PROBLEM DESCRIPTION
From the data below, set down exactly the lines between the one holding "ATOM 32 N N" and the one holding "ATOM 86 O O", inclusive, and no others.

RECORDS PROVIDED
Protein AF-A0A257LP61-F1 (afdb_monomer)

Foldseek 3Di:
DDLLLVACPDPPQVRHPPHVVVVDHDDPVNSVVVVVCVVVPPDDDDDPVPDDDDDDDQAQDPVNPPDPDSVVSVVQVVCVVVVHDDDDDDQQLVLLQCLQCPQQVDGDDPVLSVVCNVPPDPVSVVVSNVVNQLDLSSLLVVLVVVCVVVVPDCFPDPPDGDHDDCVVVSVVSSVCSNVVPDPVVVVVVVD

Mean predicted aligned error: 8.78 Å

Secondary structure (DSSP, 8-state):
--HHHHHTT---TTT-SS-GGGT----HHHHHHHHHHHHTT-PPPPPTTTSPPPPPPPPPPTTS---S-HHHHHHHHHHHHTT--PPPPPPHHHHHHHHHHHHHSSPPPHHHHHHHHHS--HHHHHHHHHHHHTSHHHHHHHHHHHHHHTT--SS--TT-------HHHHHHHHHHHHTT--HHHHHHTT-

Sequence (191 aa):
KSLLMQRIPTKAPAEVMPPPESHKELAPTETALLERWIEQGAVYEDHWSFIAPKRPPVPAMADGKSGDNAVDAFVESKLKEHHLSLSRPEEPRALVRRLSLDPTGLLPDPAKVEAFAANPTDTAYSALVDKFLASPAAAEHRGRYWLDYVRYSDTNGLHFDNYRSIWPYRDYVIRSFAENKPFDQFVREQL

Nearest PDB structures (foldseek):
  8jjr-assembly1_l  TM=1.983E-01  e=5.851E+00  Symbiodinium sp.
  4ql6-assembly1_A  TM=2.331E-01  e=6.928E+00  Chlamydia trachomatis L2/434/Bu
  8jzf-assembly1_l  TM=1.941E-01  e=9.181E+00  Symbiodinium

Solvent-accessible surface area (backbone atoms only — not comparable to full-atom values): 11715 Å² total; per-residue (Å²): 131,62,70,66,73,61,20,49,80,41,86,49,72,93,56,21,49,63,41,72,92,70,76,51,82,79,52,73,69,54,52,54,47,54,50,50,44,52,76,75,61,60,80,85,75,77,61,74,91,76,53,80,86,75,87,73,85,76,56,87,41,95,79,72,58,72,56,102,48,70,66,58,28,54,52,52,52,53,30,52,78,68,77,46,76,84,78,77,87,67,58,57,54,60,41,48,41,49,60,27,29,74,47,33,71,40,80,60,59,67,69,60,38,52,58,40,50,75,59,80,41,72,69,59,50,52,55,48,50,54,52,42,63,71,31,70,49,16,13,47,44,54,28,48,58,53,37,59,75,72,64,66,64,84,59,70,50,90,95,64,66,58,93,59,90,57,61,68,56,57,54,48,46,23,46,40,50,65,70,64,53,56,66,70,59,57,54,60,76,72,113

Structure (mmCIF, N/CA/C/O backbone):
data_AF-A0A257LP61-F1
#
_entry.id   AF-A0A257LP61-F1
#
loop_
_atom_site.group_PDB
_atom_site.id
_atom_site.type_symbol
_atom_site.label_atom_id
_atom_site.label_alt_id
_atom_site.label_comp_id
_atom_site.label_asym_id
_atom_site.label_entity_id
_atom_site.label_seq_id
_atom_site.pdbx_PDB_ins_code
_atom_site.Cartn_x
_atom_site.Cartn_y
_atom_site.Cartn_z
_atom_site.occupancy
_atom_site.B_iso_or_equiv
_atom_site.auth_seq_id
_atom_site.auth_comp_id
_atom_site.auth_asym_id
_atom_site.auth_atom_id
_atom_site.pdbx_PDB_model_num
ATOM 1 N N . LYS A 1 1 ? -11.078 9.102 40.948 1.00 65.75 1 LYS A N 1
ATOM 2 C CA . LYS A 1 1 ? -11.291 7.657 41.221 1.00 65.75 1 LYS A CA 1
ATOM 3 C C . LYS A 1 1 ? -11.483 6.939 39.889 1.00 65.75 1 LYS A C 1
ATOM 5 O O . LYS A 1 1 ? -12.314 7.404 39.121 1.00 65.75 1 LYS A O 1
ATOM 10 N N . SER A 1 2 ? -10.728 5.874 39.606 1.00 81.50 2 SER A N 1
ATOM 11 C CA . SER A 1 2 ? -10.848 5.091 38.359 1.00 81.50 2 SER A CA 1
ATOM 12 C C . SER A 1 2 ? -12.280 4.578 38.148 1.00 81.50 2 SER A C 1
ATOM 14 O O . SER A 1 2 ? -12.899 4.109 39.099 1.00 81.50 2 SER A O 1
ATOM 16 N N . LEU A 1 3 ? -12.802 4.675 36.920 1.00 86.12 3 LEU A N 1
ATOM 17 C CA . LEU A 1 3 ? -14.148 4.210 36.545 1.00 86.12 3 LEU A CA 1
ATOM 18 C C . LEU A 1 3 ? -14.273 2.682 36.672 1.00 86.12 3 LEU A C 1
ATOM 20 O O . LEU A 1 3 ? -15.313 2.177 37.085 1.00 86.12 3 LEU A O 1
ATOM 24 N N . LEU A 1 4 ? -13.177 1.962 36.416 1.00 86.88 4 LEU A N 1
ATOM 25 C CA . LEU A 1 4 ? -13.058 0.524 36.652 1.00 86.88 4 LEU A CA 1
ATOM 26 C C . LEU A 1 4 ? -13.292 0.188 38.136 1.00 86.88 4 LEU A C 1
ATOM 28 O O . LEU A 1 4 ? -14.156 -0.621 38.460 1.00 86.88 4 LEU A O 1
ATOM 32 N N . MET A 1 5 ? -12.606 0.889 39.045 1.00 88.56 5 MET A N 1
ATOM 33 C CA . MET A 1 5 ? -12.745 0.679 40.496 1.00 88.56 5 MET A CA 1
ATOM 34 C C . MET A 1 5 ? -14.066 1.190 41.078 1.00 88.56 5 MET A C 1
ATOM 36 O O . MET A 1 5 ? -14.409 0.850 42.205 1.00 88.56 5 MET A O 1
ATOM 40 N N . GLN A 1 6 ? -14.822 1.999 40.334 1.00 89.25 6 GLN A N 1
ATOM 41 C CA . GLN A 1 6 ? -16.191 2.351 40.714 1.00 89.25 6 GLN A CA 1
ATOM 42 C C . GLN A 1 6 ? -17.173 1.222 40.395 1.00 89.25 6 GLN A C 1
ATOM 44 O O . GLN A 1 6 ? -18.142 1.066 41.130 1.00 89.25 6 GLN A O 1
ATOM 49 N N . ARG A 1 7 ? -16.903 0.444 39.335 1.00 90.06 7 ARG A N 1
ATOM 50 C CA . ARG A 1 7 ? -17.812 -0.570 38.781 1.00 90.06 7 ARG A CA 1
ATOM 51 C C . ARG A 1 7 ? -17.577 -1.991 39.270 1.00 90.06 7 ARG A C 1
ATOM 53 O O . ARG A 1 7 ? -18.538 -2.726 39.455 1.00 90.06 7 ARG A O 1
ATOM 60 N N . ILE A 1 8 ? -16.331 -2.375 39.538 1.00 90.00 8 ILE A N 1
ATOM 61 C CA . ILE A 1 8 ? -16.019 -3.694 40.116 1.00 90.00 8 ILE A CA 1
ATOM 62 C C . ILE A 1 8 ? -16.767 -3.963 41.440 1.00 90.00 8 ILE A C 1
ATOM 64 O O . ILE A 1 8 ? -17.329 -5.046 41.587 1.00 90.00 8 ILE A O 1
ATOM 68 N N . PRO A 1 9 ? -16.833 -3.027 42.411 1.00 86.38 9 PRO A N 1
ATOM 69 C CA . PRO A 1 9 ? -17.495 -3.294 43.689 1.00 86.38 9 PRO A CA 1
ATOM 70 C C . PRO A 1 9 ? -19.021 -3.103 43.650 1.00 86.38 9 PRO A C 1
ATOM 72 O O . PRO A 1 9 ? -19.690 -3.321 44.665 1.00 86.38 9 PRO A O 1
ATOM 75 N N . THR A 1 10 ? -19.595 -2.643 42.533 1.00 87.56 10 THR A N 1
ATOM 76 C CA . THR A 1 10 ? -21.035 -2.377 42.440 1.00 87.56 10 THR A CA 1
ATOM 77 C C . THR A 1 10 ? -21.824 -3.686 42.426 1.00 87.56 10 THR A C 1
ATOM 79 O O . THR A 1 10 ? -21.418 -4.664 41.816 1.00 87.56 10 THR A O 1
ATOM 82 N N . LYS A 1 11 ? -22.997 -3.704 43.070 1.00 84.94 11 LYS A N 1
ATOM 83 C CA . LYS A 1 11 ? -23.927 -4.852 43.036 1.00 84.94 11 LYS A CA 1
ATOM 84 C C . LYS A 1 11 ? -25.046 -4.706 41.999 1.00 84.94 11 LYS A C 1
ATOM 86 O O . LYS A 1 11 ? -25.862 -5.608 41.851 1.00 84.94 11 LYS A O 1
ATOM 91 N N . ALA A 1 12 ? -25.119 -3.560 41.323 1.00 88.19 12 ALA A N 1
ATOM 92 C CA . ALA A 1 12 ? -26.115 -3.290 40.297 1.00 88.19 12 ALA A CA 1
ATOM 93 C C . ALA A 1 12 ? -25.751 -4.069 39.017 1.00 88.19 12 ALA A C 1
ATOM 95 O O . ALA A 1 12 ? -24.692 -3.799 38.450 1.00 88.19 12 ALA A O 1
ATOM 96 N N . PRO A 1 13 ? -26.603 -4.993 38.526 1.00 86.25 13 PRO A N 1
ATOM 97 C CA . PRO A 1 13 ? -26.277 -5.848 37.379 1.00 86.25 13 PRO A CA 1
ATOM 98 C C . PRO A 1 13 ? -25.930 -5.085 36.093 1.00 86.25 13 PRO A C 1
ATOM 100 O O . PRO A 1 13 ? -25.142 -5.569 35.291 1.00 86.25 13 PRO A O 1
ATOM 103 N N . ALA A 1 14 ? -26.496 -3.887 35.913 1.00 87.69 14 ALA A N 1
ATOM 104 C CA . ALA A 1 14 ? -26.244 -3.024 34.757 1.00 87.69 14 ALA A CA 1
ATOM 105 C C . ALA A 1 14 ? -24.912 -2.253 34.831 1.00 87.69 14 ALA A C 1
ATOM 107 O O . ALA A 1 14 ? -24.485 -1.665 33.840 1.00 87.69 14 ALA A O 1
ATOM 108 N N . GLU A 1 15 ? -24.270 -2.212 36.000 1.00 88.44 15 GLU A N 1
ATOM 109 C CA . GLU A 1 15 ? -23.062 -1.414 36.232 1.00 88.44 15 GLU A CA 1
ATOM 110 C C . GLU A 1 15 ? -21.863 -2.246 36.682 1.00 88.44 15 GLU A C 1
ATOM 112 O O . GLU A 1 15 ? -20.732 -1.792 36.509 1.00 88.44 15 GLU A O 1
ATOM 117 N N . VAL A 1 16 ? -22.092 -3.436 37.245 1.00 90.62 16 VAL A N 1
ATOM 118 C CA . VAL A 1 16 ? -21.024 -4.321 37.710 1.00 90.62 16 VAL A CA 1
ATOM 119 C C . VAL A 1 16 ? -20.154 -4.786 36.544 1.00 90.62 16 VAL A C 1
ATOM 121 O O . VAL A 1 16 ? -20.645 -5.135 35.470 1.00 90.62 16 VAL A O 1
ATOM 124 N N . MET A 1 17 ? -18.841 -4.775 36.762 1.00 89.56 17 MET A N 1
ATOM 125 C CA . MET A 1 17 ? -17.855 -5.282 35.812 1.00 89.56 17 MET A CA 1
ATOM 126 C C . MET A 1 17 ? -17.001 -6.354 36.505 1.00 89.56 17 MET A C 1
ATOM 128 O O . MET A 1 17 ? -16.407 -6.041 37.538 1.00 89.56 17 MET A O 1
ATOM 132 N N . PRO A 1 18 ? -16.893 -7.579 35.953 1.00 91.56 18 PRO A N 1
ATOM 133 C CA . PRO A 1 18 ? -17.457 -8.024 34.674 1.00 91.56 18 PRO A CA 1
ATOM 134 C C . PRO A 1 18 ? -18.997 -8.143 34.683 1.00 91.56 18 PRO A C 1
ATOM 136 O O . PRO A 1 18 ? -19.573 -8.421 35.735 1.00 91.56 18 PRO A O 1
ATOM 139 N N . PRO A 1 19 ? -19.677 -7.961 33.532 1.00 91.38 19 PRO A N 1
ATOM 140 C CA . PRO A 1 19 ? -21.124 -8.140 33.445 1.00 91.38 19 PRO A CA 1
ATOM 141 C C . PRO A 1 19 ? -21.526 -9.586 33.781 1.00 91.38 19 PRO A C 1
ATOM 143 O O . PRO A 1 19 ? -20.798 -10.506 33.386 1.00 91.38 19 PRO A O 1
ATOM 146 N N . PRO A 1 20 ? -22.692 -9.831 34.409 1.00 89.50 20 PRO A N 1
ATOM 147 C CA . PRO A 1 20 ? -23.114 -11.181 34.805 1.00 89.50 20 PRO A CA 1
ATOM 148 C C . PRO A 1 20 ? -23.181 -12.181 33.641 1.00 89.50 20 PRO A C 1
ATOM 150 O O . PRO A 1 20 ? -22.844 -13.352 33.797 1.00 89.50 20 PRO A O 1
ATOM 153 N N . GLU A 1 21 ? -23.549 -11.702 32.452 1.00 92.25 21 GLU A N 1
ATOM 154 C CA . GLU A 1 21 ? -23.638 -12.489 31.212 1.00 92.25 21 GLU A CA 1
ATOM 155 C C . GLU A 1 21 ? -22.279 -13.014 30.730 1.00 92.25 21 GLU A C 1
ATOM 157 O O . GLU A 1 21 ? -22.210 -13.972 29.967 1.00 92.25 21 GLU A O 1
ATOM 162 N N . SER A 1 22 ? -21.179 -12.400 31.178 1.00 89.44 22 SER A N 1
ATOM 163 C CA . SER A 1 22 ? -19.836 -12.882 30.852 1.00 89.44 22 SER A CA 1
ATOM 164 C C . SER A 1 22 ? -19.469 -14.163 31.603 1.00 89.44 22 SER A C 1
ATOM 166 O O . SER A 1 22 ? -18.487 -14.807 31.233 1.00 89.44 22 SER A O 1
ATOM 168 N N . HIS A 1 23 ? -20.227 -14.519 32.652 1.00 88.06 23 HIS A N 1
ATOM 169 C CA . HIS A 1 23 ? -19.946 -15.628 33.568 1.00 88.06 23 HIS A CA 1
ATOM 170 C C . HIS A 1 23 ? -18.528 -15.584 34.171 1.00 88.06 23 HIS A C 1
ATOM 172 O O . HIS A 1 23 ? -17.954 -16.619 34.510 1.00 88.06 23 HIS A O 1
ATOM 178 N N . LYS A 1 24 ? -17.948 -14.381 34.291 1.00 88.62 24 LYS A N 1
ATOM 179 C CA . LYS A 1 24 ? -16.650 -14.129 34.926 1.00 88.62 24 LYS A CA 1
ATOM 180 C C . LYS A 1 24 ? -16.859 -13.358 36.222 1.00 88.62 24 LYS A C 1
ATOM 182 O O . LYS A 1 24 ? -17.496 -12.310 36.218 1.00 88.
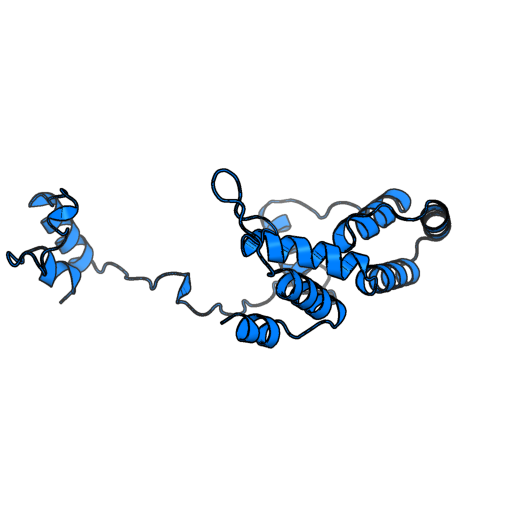62 24 LYS A O 1
ATOM 187 N N . GLU A 1 25 ? -16.267 -13.848 37.301 1.00 87.56 25 GLU A N 1
ATOM 188 C CA . GLU A 1 25 ? -16.269 -13.191 38.607 1.00 87.56 25 GLU A CA 1
ATOM 189 C C . GLU A 1 25 ? -14.831 -12.857 39.003 1.00 87.56 25 GLU A C 1
ATOM 191 O O . GLU A 1 25 ? -13.925 -13.650 38.756 1.00 87.56 25 GLU A O 1
ATOM 196 N N . LEU A 1 26 ? -14.624 -11.677 39.593 1.00 89.06 26 LEU A N 1
ATOM 197 C CA . LEU A 1 26 ? -13.326 -11.285 40.139 1.00 89.06 26 LEU A CA 1
ATOM 198 C C . LEU A 1 26 ? -13.241 -11.717 41.601 1.00 89.06 26 LEU A C 1
ATOM 200 O O . LEU A 1 26 ? -14.060 -11.311 42.431 1.00 89.06 26 LEU A O 1
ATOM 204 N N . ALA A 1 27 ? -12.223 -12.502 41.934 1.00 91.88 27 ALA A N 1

SOLUTION FOR THIS TASK
ATOM 32 N N . MET A 1 5 ? -12.606 0.889 39.045 1.00 88.56 5 MET A N 1
ATOM 33 C CA . MET A 1 5 ? -12.745 0.679 40.496 1.00 88.56 5 MET A CA 1
ATOM 34 C C . MET A 1 5 ? -14.066 1.190 41.078 1.00 88.56 5 MET A C 1
ATOM 36 O O . MET A 1 5 ? -14.409 0.850 42.205 1.00 88.56 5 MET A O 1
ATOM 40 N N . GLN A 1 6 ? -14.822 1.999 40.334 1.00 89.25 6 GLN A N 1
ATOM 41 C CA . GLN A 1 6 ? -16.191 2.351 40.714 1.00 89.25 6 GLN A CA 1
ATOM 42 C C . GLN A 1 6 ? -17.173 1.222 40.395 1.00 89.25 6 GLN A C 1
ATOM 44 O O . GLN A 1 6 ? -18.142 1.066 41.130 1.00 89.25 6 GLN A O 1
ATOM 49 N N . ARG A 1 7 ? -16.903 0.444 39.335 1.00 90.06 7 ARG A N 1
ATOM 50 C CA . ARG A 1 7 ? -17.812 -0.570 38.781 1.00 90.06 7 ARG A CA 1
ATOM 51 C C . ARG A 1 7 ? -17.577 -1.991 39.270 1.00 90.06 7 ARG A C 1
ATOM 53 O O . ARG A 1 7 ? -18.538 -2.726 39.455 1.00 90.06 7 ARG A O 1
ATOM 60 N N . ILE A 1 8 ? -16.331 -2.375 39.538 1.00 90.00 8 ILE A N 1
ATOM 61 C CA . ILE A 1 8 ? -16.019 -3.694 40.116 1.00 90.00 8 ILE A CA 1
ATOM 62 C C . ILE A 1 8 ? -16.767 -3.963 41.440 1.00 90.00 8 ILE A C 1
ATOM 64 O O . ILE A 1 8 ? -17.329 -5.046 41.587 1.00 90.00 8 ILE A O 1
ATOM 68 N N . PRO A 1 9 ? -16.833 -3.027 42.411 1.00 86.38 9 PRO A N 1
ATOM 69 C CA . PRO A 1 9 ? -17.495 -3.294 43.689 1.00 86.38 9 PRO A CA 1
ATOM 70 C C . PRO A 1 9 ? -19.021 -3.103 43.650 1.00 86.38 9 PRO A C 1
ATOM 72 O O . PRO A 1 9 ? -19.690 -3.321 44.665 1.00 86.38 9 PRO A O 1
ATOM 75 N N . THR A 1 10 ? -19.595 -2.643 42.533 1.00 87.56 10 THR A N 1
ATOM 76 C CA . THR A 1 10 ? -21.035 -2.377 42.440 1.00 87.56 10 THR A CA 1
ATOM 77 C C . THR A 1 10 ? -21.824 -3.686 42.426 1.00 87.56 10 THR A C 1
ATOM 79 O O . THR A 1 10 ? -21.418 -4.664 41.816 1.00 87.56 10 THR A O 1
ATOM 82 N N . LYS A 1 11 ? -22.997 -3.704 43.070 1.00 84.94 11 LYS A N 1
ATOM 83 C CA . LYS A 1 11 ? -23.927 -4.852 43.036 1.00 84.94 11 LYS A CA 1
ATOM 84 C C . LYS A 1 11 ? -25.046 -4.706 41.999 1.00 84.94 11 LYS A C 1
ATOM 86 O O . LYS A 1 11 ? -25.862 -5.608 41.851 1.00 84.94 11 LYS A O 1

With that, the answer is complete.